Gallery: in the Cardamom Hills of Kerala

There’s a clue in the name! The Cardamom Hills in Kerala are famous for the growing of their namesake spice and many others besides. Peppercorns, vanilla, cloves, nutmeg, cinnamon and more are grown on the small farms here. But also coffee and different fruits such as banana, avocado and jack fruit.

The main town of the region, Kumily, is surrounded by plantations. Many of them offer tourist visits, and their advertising hoardings lined the road as we arrived. Our tour company had arranged something slightly different for us. Their local agent here, Manu, has his own small plantation, which has been in his family for three generations, and he met us there to show us around.

The scent of spices hung in the air, so of course I’m sharing this visit with Terri for her Sunday Stills aroma theme.

We had arrived towards the end of the harvesting season for two of his main crops, pepper and coffee, so we only saw limited amounts of both still growing in the plantation but enough to be of interest. We also saw jack fruit, bananas, cloves, papaya, chillies, nutmeg, cardamom, cinnamon and vanilla. Our host explained how each was grown and harvested. Vanilla, for instance, has to be pollinated by hand as there are no natural pollinators; and the beans once picked must be fermented for days at precise temperatures; hence the high cost. And cardamom doesn’t have a specific harvest time as its berries ripen erratically. Some women were harvesting pepper as we passed, perched rather precariously on ladders propped against the trees up which the pepper vines climb.

Gallery

After our walk Manu asked if we would be interested in seeing the small selection of spices they sell directly and we agreed as it seemed much better to make our purchases directly from the vendor (many of the spice shops in town sell produce that isn’t local but which can come from anywhere in India or indeed beyond).
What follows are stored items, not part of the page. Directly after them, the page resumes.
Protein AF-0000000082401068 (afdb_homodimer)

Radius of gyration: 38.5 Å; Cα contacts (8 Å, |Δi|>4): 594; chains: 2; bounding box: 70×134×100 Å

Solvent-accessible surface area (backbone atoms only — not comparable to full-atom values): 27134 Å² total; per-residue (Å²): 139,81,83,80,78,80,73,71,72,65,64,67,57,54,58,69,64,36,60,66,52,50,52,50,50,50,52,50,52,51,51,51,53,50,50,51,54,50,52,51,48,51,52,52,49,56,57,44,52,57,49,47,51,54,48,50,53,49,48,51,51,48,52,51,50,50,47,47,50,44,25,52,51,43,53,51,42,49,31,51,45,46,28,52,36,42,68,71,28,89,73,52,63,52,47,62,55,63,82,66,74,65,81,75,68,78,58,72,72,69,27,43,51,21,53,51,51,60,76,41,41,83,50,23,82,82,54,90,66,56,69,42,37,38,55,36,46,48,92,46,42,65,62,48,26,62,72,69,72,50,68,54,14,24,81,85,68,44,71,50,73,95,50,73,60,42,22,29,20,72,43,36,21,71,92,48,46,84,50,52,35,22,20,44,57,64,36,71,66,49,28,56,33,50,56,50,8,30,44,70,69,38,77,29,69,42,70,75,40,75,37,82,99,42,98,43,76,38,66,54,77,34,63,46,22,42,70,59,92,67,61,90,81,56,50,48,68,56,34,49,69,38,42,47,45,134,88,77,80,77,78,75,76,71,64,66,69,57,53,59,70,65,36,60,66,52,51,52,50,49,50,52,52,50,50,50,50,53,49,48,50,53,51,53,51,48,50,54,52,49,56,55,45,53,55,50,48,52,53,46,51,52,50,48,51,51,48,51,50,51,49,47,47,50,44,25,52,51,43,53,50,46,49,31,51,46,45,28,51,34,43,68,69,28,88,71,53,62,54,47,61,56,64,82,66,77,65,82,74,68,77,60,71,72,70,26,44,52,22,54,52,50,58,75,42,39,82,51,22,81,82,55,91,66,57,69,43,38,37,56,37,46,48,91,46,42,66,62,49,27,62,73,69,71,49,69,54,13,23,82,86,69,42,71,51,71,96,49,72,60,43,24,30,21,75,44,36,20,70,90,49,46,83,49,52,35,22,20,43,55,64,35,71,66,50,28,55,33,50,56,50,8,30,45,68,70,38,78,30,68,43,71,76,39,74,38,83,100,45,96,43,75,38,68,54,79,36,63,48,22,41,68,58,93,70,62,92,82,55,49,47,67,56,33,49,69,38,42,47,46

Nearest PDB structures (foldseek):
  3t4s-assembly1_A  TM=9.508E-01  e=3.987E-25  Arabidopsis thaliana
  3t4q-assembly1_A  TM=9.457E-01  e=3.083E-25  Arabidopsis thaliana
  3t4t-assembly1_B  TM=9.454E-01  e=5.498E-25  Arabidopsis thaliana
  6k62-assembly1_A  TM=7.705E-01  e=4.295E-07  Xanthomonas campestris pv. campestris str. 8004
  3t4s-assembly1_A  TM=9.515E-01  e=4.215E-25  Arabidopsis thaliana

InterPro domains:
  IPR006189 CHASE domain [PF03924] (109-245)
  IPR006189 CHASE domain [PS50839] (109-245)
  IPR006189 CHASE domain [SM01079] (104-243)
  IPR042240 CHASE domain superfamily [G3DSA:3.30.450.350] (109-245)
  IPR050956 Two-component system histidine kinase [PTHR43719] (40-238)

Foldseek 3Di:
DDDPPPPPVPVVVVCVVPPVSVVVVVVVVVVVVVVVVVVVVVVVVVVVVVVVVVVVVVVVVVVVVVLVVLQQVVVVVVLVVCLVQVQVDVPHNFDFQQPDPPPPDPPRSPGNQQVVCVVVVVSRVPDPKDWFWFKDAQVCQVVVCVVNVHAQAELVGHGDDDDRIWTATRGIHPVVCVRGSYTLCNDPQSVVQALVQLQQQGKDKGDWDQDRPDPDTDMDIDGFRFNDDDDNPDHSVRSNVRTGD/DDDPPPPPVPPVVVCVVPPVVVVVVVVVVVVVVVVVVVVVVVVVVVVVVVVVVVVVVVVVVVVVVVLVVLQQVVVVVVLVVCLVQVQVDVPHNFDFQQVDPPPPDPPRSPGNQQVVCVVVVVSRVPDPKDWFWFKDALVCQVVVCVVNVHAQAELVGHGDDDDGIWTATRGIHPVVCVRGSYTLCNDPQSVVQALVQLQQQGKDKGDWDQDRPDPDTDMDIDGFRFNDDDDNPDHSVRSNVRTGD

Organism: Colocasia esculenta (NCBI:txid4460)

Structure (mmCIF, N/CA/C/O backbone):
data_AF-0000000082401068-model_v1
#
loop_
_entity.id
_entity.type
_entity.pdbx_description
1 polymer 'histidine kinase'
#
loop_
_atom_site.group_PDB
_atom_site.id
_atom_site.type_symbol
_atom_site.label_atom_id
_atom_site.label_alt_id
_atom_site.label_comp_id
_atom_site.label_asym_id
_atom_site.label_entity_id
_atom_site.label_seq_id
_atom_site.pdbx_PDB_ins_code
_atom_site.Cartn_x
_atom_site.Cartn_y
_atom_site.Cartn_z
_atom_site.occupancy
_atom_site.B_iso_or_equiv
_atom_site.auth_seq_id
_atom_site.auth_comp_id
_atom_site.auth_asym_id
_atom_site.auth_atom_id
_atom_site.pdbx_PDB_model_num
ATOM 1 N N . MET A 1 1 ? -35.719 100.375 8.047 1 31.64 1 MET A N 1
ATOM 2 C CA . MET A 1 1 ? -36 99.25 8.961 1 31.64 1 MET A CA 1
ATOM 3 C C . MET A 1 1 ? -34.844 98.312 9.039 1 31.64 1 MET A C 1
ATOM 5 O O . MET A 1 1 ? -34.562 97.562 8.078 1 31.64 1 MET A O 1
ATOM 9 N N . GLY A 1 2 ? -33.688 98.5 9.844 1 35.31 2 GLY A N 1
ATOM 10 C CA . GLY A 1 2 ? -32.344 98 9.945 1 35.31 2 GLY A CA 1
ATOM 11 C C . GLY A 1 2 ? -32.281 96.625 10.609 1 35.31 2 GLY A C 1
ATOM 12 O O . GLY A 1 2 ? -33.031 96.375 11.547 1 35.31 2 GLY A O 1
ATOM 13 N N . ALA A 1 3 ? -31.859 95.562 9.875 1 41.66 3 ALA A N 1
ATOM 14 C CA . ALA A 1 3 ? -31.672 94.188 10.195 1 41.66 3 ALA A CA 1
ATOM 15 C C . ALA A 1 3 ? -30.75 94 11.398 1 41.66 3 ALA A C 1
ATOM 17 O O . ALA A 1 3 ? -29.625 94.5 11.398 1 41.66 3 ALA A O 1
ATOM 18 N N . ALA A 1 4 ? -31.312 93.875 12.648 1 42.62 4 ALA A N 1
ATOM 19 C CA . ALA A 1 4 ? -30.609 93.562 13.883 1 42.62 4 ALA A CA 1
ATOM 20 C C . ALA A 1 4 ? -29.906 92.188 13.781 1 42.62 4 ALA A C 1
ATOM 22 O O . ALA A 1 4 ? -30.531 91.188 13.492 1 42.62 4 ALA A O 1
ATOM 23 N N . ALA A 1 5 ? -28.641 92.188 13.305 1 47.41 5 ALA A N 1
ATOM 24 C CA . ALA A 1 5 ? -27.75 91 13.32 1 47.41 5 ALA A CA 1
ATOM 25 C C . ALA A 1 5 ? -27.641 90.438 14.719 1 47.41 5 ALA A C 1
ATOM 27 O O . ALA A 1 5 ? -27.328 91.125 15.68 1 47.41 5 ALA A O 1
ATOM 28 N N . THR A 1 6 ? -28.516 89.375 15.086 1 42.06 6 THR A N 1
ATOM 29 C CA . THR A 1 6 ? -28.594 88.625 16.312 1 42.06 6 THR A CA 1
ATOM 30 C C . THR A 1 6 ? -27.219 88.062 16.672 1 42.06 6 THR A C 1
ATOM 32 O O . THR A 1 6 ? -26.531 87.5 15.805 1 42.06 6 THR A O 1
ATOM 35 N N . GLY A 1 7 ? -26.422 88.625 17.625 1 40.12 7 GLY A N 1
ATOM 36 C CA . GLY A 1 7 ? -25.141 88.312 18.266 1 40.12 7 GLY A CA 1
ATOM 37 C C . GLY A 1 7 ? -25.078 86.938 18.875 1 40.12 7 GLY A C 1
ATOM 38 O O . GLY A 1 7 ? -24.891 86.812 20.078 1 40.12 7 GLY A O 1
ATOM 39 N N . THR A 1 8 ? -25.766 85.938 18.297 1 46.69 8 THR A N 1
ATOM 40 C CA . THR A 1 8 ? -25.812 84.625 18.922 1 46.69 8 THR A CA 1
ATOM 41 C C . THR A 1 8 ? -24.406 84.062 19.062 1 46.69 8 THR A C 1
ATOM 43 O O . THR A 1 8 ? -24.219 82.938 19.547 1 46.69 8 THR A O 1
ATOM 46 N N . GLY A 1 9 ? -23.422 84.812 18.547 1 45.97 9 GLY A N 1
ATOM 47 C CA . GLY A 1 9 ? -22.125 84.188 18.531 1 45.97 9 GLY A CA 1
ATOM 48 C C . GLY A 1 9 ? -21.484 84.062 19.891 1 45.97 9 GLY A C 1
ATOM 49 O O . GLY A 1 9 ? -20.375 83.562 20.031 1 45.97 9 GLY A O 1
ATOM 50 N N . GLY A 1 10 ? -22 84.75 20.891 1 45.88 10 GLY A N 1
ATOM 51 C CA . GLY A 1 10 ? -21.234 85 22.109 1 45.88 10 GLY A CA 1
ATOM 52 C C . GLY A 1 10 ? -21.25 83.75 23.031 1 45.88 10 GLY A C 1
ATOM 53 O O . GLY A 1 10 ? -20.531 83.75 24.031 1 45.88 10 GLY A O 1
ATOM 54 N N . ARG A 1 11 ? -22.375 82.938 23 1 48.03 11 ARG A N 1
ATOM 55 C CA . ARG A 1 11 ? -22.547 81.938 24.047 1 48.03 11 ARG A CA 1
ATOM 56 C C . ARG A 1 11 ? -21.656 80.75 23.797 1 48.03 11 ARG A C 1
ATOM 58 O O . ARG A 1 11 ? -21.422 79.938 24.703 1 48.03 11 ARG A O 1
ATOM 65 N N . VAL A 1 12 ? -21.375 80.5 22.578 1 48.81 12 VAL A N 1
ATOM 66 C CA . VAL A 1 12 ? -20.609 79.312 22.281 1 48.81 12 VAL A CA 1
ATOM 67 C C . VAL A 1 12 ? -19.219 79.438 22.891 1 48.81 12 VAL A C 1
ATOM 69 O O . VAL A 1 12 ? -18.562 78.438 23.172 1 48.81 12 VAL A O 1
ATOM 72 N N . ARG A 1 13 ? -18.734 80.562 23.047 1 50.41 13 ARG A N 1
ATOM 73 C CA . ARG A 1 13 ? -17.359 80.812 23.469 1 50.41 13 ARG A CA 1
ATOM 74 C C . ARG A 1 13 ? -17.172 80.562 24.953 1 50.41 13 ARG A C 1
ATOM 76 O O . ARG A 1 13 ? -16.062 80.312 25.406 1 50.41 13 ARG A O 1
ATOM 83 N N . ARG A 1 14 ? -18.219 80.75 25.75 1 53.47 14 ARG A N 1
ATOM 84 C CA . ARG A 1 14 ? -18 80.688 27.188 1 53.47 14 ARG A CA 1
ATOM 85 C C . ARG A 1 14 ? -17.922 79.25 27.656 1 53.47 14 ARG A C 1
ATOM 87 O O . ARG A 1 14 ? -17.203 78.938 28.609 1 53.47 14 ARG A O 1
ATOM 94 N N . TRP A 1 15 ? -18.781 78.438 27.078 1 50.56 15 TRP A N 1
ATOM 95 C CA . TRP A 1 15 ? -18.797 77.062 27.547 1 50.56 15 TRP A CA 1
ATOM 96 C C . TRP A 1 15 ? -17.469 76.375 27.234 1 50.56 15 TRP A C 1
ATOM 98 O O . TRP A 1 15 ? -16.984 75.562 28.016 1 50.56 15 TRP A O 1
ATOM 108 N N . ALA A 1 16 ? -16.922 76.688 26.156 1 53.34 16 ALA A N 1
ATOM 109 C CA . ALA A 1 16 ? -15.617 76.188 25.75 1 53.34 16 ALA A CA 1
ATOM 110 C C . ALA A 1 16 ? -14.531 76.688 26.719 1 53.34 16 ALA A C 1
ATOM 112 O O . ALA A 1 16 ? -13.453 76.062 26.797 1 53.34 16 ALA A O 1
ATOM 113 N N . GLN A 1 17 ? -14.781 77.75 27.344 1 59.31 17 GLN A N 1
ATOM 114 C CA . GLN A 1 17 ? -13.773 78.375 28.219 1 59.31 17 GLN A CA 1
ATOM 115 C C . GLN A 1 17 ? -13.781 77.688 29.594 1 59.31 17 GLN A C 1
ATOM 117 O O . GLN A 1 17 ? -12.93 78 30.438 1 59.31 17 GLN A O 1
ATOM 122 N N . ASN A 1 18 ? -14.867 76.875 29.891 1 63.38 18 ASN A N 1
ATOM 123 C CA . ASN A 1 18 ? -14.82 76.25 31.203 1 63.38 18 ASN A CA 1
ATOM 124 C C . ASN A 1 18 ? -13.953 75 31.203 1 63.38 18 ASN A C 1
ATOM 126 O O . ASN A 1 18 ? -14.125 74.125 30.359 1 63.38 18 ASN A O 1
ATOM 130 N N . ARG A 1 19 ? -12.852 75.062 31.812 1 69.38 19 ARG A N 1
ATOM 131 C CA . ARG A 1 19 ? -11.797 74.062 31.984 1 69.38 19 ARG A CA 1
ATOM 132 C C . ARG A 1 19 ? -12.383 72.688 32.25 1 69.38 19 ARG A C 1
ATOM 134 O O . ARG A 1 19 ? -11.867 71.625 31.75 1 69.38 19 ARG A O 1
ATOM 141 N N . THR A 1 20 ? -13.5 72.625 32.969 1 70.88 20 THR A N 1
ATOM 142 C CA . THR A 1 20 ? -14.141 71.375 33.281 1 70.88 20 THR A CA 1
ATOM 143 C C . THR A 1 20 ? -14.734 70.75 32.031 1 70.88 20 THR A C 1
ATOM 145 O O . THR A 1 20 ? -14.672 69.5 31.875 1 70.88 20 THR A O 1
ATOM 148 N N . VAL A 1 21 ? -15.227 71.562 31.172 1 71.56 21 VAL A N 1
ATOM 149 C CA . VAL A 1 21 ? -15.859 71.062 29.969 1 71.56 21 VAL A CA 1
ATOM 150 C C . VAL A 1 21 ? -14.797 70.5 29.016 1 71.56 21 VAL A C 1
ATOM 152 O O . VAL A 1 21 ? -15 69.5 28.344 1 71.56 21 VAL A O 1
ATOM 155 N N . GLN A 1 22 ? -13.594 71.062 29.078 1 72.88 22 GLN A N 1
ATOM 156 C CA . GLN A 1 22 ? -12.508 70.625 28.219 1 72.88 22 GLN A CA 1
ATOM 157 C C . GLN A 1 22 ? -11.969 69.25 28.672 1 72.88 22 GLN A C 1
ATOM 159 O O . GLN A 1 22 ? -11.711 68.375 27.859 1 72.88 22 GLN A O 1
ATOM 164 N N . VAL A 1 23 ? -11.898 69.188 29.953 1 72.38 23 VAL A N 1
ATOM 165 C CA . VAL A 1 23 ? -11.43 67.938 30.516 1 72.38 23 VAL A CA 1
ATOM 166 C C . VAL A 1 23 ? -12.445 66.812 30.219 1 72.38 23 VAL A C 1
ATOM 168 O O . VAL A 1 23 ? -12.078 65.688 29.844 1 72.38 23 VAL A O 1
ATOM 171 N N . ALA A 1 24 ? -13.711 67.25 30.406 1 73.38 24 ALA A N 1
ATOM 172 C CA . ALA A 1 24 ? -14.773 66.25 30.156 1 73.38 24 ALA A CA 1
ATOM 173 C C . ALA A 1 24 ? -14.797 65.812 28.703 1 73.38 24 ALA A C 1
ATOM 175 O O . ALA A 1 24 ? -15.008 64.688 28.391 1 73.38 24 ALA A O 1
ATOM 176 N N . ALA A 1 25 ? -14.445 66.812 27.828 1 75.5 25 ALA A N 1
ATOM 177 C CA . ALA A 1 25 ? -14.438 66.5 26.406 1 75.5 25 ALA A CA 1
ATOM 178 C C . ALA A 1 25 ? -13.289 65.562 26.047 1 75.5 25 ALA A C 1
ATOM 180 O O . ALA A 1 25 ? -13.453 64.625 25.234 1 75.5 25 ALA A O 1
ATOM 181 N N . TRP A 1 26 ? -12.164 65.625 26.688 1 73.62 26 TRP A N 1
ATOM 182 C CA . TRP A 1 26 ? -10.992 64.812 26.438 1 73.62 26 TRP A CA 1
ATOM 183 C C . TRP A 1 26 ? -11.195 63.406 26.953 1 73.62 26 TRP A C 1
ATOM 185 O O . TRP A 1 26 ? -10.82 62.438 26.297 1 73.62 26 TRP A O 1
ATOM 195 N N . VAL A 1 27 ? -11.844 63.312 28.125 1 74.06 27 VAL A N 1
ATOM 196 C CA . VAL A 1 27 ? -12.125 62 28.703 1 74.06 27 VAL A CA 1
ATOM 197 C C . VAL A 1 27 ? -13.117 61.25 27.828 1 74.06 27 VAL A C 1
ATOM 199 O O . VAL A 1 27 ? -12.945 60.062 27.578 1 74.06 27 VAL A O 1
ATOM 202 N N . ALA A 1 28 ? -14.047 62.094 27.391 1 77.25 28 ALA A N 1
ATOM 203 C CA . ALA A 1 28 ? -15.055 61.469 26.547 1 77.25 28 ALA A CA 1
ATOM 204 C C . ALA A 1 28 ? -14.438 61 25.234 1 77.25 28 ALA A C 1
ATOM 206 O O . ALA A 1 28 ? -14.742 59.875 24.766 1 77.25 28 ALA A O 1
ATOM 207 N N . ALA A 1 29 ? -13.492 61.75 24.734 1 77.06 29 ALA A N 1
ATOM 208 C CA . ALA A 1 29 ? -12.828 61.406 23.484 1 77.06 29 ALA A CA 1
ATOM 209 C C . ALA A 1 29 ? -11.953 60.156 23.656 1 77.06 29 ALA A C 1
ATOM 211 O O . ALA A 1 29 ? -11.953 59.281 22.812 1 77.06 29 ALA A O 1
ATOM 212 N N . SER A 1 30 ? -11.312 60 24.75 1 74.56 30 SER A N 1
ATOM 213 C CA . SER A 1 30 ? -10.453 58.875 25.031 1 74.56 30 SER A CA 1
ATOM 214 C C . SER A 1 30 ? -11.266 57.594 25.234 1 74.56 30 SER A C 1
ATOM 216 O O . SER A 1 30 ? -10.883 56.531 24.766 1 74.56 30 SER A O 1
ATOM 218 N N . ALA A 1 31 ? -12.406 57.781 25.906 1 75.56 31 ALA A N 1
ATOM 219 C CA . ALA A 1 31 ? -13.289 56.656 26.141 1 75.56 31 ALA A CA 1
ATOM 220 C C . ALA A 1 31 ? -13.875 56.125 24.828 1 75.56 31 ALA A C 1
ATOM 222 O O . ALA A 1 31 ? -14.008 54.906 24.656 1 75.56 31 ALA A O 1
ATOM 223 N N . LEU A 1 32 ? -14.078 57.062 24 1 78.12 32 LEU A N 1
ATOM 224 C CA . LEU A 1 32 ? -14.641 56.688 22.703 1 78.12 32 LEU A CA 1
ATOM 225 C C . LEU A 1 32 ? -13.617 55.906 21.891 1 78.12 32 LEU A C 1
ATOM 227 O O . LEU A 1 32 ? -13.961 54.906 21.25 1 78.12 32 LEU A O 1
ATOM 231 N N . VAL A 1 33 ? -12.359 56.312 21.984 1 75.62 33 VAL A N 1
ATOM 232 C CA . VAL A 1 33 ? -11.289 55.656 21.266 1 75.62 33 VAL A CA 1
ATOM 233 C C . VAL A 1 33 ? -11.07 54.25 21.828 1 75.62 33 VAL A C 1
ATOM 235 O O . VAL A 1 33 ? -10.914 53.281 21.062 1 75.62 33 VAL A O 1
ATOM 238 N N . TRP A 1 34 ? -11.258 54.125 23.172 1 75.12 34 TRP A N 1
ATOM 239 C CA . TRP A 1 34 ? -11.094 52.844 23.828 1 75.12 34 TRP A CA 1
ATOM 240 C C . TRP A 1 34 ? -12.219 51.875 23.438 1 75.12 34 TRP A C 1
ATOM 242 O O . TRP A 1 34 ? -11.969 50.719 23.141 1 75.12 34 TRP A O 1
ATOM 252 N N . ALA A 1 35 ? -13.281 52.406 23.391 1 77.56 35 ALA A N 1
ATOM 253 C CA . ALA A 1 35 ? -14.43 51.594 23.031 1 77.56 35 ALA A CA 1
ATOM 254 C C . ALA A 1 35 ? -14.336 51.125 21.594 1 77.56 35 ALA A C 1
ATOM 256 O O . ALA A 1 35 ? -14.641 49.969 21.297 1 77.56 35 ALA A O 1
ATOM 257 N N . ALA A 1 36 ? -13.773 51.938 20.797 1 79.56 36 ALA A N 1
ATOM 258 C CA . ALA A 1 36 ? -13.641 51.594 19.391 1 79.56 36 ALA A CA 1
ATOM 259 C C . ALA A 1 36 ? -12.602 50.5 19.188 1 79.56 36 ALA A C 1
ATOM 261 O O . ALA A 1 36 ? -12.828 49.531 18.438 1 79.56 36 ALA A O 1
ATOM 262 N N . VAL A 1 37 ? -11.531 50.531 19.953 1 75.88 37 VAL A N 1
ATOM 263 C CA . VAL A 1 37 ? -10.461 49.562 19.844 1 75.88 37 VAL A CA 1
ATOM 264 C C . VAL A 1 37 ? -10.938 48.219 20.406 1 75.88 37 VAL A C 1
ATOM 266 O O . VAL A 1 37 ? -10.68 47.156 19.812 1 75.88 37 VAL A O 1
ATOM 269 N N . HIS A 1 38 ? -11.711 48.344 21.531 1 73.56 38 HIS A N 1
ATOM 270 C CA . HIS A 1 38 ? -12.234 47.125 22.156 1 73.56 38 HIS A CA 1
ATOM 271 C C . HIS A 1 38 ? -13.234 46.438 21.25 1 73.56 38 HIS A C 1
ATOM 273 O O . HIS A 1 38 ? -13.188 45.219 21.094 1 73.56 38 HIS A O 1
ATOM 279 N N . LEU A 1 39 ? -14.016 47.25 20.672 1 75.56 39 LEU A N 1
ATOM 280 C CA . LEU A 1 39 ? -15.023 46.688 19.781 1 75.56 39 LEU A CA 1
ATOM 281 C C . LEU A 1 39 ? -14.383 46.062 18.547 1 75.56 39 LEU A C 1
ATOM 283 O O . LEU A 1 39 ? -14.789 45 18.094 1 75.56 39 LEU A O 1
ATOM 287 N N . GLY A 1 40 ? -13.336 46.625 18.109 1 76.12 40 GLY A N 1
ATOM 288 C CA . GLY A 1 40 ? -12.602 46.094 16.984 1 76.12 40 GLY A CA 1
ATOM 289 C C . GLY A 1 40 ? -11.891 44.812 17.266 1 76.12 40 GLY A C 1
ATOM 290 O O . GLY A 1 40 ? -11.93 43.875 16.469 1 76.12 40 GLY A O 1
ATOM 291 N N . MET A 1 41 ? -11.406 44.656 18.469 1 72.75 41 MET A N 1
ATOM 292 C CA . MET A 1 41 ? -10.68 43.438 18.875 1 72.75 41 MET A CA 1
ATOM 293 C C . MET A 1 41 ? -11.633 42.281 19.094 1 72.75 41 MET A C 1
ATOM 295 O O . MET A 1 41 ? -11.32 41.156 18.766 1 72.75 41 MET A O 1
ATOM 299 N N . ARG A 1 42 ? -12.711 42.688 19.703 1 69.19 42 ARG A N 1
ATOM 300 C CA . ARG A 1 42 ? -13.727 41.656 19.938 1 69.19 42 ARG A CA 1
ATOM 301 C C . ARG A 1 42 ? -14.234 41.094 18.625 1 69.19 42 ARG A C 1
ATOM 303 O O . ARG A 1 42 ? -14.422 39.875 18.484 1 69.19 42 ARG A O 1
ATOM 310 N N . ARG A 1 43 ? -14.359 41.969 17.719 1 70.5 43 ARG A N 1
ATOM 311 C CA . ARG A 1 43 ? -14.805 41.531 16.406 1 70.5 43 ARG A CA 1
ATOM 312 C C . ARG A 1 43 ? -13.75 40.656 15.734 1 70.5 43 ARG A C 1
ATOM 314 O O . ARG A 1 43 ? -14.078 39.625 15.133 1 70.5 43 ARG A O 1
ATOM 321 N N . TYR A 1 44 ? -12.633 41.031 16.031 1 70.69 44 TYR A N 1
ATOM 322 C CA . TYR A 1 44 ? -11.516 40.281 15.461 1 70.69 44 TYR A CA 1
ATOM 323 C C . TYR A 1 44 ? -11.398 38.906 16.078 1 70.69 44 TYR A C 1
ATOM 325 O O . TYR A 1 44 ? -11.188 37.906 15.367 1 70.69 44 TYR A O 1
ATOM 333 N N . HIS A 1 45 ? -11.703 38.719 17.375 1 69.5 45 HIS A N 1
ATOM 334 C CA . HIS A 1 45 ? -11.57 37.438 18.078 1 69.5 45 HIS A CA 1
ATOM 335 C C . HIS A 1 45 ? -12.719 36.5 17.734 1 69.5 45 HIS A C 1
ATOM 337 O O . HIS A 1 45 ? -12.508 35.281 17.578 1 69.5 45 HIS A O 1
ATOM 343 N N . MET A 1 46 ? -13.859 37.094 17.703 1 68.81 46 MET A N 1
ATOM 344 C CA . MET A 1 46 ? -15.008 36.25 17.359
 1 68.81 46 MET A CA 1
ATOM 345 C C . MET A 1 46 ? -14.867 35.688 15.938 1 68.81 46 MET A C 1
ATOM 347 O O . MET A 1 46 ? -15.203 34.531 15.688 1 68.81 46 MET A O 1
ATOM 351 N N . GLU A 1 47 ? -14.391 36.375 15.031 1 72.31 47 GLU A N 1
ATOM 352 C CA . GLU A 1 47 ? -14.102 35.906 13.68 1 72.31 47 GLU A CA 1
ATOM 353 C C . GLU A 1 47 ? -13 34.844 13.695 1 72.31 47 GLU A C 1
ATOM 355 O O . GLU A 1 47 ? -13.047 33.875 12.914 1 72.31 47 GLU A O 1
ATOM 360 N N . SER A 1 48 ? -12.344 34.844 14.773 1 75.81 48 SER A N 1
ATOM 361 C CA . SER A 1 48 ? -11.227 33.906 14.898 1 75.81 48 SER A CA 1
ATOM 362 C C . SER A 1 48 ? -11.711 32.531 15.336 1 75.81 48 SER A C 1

So we were invited into a room in his house, where we met his wife and daughters. He had lots of different spices, all grown on his small farm. We bought some black peppercorns and dried chillies as these were two of the crops we had seen growing.

We thoroughly enjoyed our walk with Manu and felt this was far better than the sort of commercialised guided tour we would have got at one of the other places we had passed.